The request follows this pattern:

url = '{0}/{1}?export=1&enc=ISO-8859-1&xf=csv&isdtp=nv'.format(base_url, report_id)

I have authenticated as follows:

import requests
import logging
# Function to establish a connection to Salesforce: sforce_connect => function() 
def sforce_connect(c_id, cs_id, sforce_uname, sforce_pwd):
    """Function to create a connection with Salesforce.
        Dependent on the requests module.
    Args:
        c_id (str): A string scalar denoting the Consumer (Client) ID.
        cs_id (str): A string scalar denoting the Consumer (Client) Secret ID
        sforce_uname (str): A string scalar denoting the user's salesforce username.
        sforce_pwd (str): A string scalar denoting the user's salesforce password.
    Returns:
        (list): A list comprised of the instance_url (str) scalar, and the oauth details (dict).
    """
    # Store the auth url as a string scalar: auth_url => string scalar
    # Visit https://developer.salesforce.com/docs/atlas.en-us.api_rest.meta/api_rest/intro_understanding_oauth_endpoints.htm
    auth_url = 'https://login.salesforce.com/services/oauth2/token'    
    # Callback URL: redirect_url => string scalar
    # redirect_uri = 'http://localhost/'
    # Defensively attempt to:
    try:
        # Issue a POST request in order to retrieve access token: response => response object
        response = requests.post(auth_url, data = {
                            'client_id': c_id,
                            'client_secret': cs_id,
                            'grant_type': 'password',
                            'username': sforce_uname,
                            'password': sforce_pwd})
    # If an error occurs:
    except Exception as error:
        # Log the error: str => stdout(logfile)
        logging.critical("Failed to retrieve Bearer token from Salesforce API, rest of run will be problematic, the "
                         + " error caught: " + repr(error))
    # Extract the json from the response: json_res => json object
    json_res = response.json()
    # Extract the access token from the json response object: access_token => string scalar
    access_token = json_res['access_token']
    # Extract the token type from the json response object: token_type => string scalar
    token_type = json_res['token_type']
    # Extract the session id: session_id => string scalar
    session_id = json_res['id']
    # A dictionary denoting the Authorisation string required, token type concatenated with the token: auth => dictionary
    oauth = {'Authorization': ' '.join([token_type, access_token])}
    # Extract the instance url from the response.json(): instance_url => string scalar 
    instance_url = json_res['instance_url']
    # Explicitly define the return object: list => GlobalEnv() 
    return([instance_url, oauth, session_id])
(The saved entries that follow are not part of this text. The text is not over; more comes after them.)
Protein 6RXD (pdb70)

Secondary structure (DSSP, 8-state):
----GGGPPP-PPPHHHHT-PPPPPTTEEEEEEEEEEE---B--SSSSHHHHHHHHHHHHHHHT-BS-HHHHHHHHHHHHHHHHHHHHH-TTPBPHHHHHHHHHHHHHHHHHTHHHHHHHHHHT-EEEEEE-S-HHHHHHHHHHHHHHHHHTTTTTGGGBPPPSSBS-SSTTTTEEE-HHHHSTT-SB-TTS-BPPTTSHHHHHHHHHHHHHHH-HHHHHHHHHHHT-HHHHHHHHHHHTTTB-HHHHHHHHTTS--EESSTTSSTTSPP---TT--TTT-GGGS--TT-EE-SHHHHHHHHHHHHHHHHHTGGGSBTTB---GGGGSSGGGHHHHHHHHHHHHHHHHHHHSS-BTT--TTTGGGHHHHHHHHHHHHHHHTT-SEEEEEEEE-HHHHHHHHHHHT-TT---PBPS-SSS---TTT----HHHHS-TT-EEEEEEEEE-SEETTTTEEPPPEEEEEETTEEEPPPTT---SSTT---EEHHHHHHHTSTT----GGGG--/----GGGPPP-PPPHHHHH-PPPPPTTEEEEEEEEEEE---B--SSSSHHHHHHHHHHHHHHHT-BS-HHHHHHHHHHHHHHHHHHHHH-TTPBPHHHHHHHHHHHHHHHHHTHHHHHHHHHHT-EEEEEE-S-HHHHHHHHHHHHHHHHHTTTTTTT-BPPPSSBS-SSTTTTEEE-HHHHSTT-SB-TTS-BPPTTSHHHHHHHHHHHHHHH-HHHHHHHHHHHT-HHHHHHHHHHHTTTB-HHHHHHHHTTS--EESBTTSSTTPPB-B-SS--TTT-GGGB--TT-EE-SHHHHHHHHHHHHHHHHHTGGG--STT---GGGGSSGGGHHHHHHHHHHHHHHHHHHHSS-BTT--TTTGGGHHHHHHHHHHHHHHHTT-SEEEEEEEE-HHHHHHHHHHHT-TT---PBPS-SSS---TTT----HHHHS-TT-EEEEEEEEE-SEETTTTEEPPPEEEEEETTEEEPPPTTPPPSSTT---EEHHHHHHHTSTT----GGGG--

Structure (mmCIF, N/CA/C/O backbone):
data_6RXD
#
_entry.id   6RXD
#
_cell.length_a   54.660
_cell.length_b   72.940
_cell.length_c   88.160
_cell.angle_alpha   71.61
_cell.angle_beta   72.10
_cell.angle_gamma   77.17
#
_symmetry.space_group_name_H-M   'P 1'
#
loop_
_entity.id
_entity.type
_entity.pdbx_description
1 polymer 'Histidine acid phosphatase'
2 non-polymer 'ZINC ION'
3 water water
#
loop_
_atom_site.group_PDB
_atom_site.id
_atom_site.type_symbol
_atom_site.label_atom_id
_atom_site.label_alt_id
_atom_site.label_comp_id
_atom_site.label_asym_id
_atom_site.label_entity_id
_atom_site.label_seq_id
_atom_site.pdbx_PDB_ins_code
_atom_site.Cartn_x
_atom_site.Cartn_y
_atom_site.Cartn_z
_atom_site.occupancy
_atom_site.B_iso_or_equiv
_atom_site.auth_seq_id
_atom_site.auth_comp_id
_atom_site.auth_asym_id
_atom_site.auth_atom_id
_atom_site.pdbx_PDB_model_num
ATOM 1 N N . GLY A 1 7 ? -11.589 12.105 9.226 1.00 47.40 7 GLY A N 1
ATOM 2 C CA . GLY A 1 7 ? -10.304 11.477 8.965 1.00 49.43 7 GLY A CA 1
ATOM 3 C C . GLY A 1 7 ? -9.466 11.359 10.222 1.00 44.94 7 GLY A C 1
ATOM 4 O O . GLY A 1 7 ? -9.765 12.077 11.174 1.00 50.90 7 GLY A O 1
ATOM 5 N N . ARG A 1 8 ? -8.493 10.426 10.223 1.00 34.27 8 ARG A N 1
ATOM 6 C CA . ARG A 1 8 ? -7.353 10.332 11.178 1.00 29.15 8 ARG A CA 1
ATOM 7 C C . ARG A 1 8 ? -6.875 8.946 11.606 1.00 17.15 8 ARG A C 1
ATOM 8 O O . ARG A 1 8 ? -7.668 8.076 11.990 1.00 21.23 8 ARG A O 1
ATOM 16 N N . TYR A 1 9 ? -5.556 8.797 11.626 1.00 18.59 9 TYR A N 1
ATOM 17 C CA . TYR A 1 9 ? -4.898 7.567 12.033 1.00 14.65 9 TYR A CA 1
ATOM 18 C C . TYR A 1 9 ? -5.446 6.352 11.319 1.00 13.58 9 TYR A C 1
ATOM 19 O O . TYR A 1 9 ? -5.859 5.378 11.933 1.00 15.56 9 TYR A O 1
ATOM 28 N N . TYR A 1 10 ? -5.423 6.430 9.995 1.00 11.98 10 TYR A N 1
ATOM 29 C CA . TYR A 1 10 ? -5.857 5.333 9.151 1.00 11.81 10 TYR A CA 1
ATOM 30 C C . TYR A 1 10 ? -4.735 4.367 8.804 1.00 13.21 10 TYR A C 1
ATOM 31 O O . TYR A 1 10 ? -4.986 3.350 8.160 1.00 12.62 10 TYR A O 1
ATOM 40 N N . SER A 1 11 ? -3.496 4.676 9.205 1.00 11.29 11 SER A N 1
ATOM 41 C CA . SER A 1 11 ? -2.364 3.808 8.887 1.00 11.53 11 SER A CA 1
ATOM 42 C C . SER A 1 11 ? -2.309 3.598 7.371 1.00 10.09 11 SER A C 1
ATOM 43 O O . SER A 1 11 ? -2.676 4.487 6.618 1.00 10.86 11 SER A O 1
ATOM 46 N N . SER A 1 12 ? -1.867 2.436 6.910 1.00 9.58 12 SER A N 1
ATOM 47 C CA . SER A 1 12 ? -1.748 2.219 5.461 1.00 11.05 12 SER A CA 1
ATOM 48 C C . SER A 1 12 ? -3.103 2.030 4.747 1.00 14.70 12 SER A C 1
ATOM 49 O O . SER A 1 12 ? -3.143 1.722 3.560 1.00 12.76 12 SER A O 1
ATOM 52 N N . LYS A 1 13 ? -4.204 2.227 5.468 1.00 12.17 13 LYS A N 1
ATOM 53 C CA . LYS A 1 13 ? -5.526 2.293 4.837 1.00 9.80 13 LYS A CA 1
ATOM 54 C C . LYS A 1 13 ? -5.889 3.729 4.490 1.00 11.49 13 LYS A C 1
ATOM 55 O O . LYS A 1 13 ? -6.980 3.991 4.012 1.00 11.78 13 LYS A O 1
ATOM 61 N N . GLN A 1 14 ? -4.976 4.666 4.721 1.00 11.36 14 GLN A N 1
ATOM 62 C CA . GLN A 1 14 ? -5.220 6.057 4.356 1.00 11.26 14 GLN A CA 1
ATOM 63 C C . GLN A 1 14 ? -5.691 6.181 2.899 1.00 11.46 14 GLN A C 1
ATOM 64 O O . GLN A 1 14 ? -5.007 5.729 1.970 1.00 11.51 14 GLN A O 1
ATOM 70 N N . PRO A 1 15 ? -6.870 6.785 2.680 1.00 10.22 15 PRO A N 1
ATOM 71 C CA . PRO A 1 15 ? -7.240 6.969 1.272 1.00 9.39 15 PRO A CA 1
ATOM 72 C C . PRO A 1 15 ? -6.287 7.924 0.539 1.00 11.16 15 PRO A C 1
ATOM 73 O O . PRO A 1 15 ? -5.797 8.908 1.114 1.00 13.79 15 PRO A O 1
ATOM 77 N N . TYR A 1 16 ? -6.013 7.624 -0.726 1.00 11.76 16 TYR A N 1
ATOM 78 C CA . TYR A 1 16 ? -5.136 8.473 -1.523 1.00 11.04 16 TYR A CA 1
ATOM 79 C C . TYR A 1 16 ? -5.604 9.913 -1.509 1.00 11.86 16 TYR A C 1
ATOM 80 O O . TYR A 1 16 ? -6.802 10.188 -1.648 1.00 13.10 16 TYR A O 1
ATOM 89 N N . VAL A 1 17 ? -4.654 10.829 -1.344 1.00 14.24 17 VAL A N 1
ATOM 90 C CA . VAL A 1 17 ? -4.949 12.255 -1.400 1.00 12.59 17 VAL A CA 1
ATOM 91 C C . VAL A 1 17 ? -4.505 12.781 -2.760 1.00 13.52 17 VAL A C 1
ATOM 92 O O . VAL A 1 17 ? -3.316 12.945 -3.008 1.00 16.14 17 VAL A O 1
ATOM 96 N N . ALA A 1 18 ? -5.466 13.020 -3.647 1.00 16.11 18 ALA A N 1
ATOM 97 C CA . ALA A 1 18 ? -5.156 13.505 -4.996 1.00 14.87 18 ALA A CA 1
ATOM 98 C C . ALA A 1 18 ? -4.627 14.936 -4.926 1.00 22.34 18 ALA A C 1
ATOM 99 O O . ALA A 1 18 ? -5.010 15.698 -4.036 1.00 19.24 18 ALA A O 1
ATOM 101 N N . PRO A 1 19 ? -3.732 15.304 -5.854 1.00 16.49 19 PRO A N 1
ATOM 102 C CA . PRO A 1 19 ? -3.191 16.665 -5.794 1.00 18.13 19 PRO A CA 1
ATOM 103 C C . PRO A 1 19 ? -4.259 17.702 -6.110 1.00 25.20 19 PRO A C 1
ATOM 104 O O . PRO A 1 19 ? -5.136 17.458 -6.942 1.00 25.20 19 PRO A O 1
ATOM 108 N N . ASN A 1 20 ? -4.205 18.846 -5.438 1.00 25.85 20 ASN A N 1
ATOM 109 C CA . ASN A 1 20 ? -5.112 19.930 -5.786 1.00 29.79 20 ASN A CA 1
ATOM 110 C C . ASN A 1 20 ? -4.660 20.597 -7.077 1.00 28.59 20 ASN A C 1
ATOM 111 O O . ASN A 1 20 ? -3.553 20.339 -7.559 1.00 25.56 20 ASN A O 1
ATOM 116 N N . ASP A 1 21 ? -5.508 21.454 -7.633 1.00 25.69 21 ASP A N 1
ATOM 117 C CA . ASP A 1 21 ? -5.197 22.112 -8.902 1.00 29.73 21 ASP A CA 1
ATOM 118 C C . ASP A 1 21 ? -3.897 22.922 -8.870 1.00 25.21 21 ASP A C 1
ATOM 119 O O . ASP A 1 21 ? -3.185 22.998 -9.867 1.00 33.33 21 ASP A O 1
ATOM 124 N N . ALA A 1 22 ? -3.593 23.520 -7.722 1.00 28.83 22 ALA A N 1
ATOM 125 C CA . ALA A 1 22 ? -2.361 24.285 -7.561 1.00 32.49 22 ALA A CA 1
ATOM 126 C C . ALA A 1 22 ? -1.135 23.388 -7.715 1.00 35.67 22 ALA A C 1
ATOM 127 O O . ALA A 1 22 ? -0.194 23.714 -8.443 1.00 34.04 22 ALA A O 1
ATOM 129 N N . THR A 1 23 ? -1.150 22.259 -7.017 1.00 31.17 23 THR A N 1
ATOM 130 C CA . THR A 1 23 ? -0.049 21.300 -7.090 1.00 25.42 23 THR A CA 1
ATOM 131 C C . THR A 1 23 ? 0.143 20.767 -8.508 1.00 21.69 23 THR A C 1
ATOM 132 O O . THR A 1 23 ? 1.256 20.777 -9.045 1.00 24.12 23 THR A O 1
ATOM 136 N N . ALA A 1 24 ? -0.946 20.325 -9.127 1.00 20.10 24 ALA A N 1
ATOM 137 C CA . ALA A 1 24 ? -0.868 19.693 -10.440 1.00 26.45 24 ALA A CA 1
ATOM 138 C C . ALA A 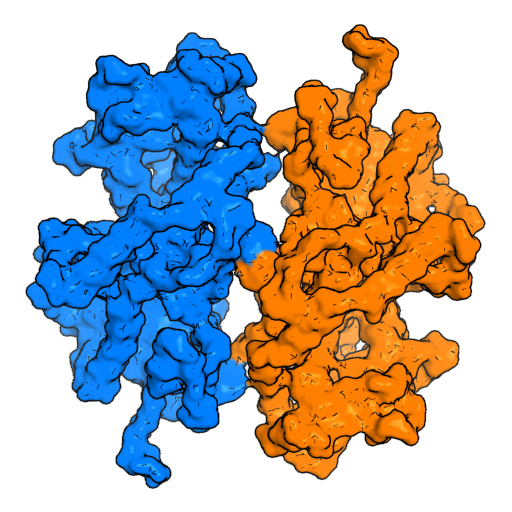1 24 ? -0.452 20.666 -11.543 1.00 27.37 24 ALA A C 1
ATOM 139 O O . ALA A 1 24 ? 0.073 20.248 -12.579 1.00 31.70 24 ALA A O 1
ATOM 141 N N . SER A 1 25 ? -0.693 21.959 -11.319 1.00 24.57 25 SER A N 1
ATOM 142 C CA . SER A 1 25 ? -0.339 22.997 -12.285 1.00 33.89 25 SER A CA 1
ATOM 143 C C . SER A 1 25 ? 1.051 23.587 -12.054 1.00 33.62 25 SER A C 1
ATOM 144 O O . SER A 1 25 ? 1.507 24.418 -12.841 1.00 35.18 25 SER A O 1
ATOM 147 N N . SER A 1 26 ? 1.725 23.168 -10.985 1.00 26.71 26 SER A N 1
ATOM 148 C CA . SER A 1 26 ? 2.986 23.801 -10.610 1.00 29.46 26 SER A CA 1
ATOM 149 C C . SER A 1 26 ? 4.201 22.873 -10.598 1.00 22.52 26 SER A C 1
ATOM 150 O O . SER A 1 26 ? 5.221 23.204 -9.996 1.00 23.75 26 SER A O 1
ATOM 153 N N . TYR A 1 27 ? 4.118 21.728 -11.270 1.00 21.60 27 TYR A N 1
ATOM 154 C CA . TYR A 1 27 ? 5.298 20.866 -11.343 1.00 16.68 27 TYR A CA 1
ATOM 155 C C . TYR A 1 27 ? 6.375 21.611 -12.119 1.00 17.09 27 TYR A C 1
ATOM 156 O O . TYR A 1 27 ? 6.075 22.305 -13.101 1.00 19.91 27 TYR A O 1
ATOM 165 N N . SER A 1 28 ? 7.625 21.476 -11.692 1.00 16.20 28 SER A N 1
ATOM 166 C CA . SER A 1 28 ? 8.702 22.236 -12.325 1.00 17.55 28 SER A CA 1
ATOM 167 C C . SER A 1 28 ? 8.877 21.900 -13.808 1.00 18.60 28 SER A C 1
ATOM 168 O O . SER A 1 28 ? 8.670 20.753 -14.230 1.00 19.79 28 SER A O 1
ATOM 171 N N . LYS A 1 29 ? 9.240 22.908 -14.601 1.00 17.17 29 LYS A N 1
ATOM 172 C CA . LYS A 1 29 ? 9.572 22.701 -16.005 1.00 16.82 29 LYS A CA 1
ATOM 173 C C . LYS A 1 29 ? 11.022 22.232 -16.140 1.00 19.02 29 LYS A C 1
ATOM 174 O O . LYS A 1 29 ? 11.902 22.680 -15.410 1.00 20.99 29 LYS A O 1
ATOM 180 N N . ALA A 1 30 ? 11.269 21.338 -17.087 1.00 20.28 30 ALA A N 1
ATOM 181 C CA . ALA A 1 30 ? 12.629 20.910 -17.371 1.00 21.25 30 ALA A CA 1
ATOM 182 C C . ALA A 1 30 ? 13.425 22.100 -17.891 1.00 19.76 30 ALA A C 1
ATOM 183 O O . ALA A 1 30 ? 12.847 23.035 -18.465 1.00 20.79 30 ALA A O 1
ATOM 185 N N . PRO A 1 31 ? 14.751 22.082 -17.684 1.00 16.56 31 PRO A N 1
ATOM 186 C CA . PRO A 1 31 ? 15.590 23.186 -18.160 1.00 21.02 31 PRO A CA 1
ATOM 187 C C . PRO A 1 31 ? 15.494 23.389 -19.670 1.00 22.24 31 PRO A C 1
ATOM 188 O O . PRO A 1 31 ? 15.165 22.460 -20.421 1.00 20.20 31 PRO A O 1
ATOM 192 N N . LYS A 1 32 ? 15.764 24.620 -20.097 1.00 23.68 32 LYS A N 1
ATOM 193 C CA . LYS A 1 32 ? 15.697 25.010 -21.501 1.00 22.51 32 LYS A CA 1
ATOM 194 C C . LYS A 1 32 ? 16.386 24.012 -22.429 1.00 21.63 32 LYS A C 1
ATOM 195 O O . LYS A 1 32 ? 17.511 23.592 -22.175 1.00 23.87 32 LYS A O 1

# Apply the function to establish a connection with salesforce: 
# instance_url => string scalar, auth => dictionary, session_id => string scalar
instance_url, auth, session_id = sforce_connect(
    client_id, client_secret, sfdc_user, sfdc_pass
)

And I have attempted to retrieve the .csv as follows but it is not generating:

req = requests.get(url, headers = auth)
df = pd.read_csv(req.content) 

Due to security concerns I can not use the simple-salesforce package or Selenium (and am limited to requests, urllib3). Any help would be greatly appreciated.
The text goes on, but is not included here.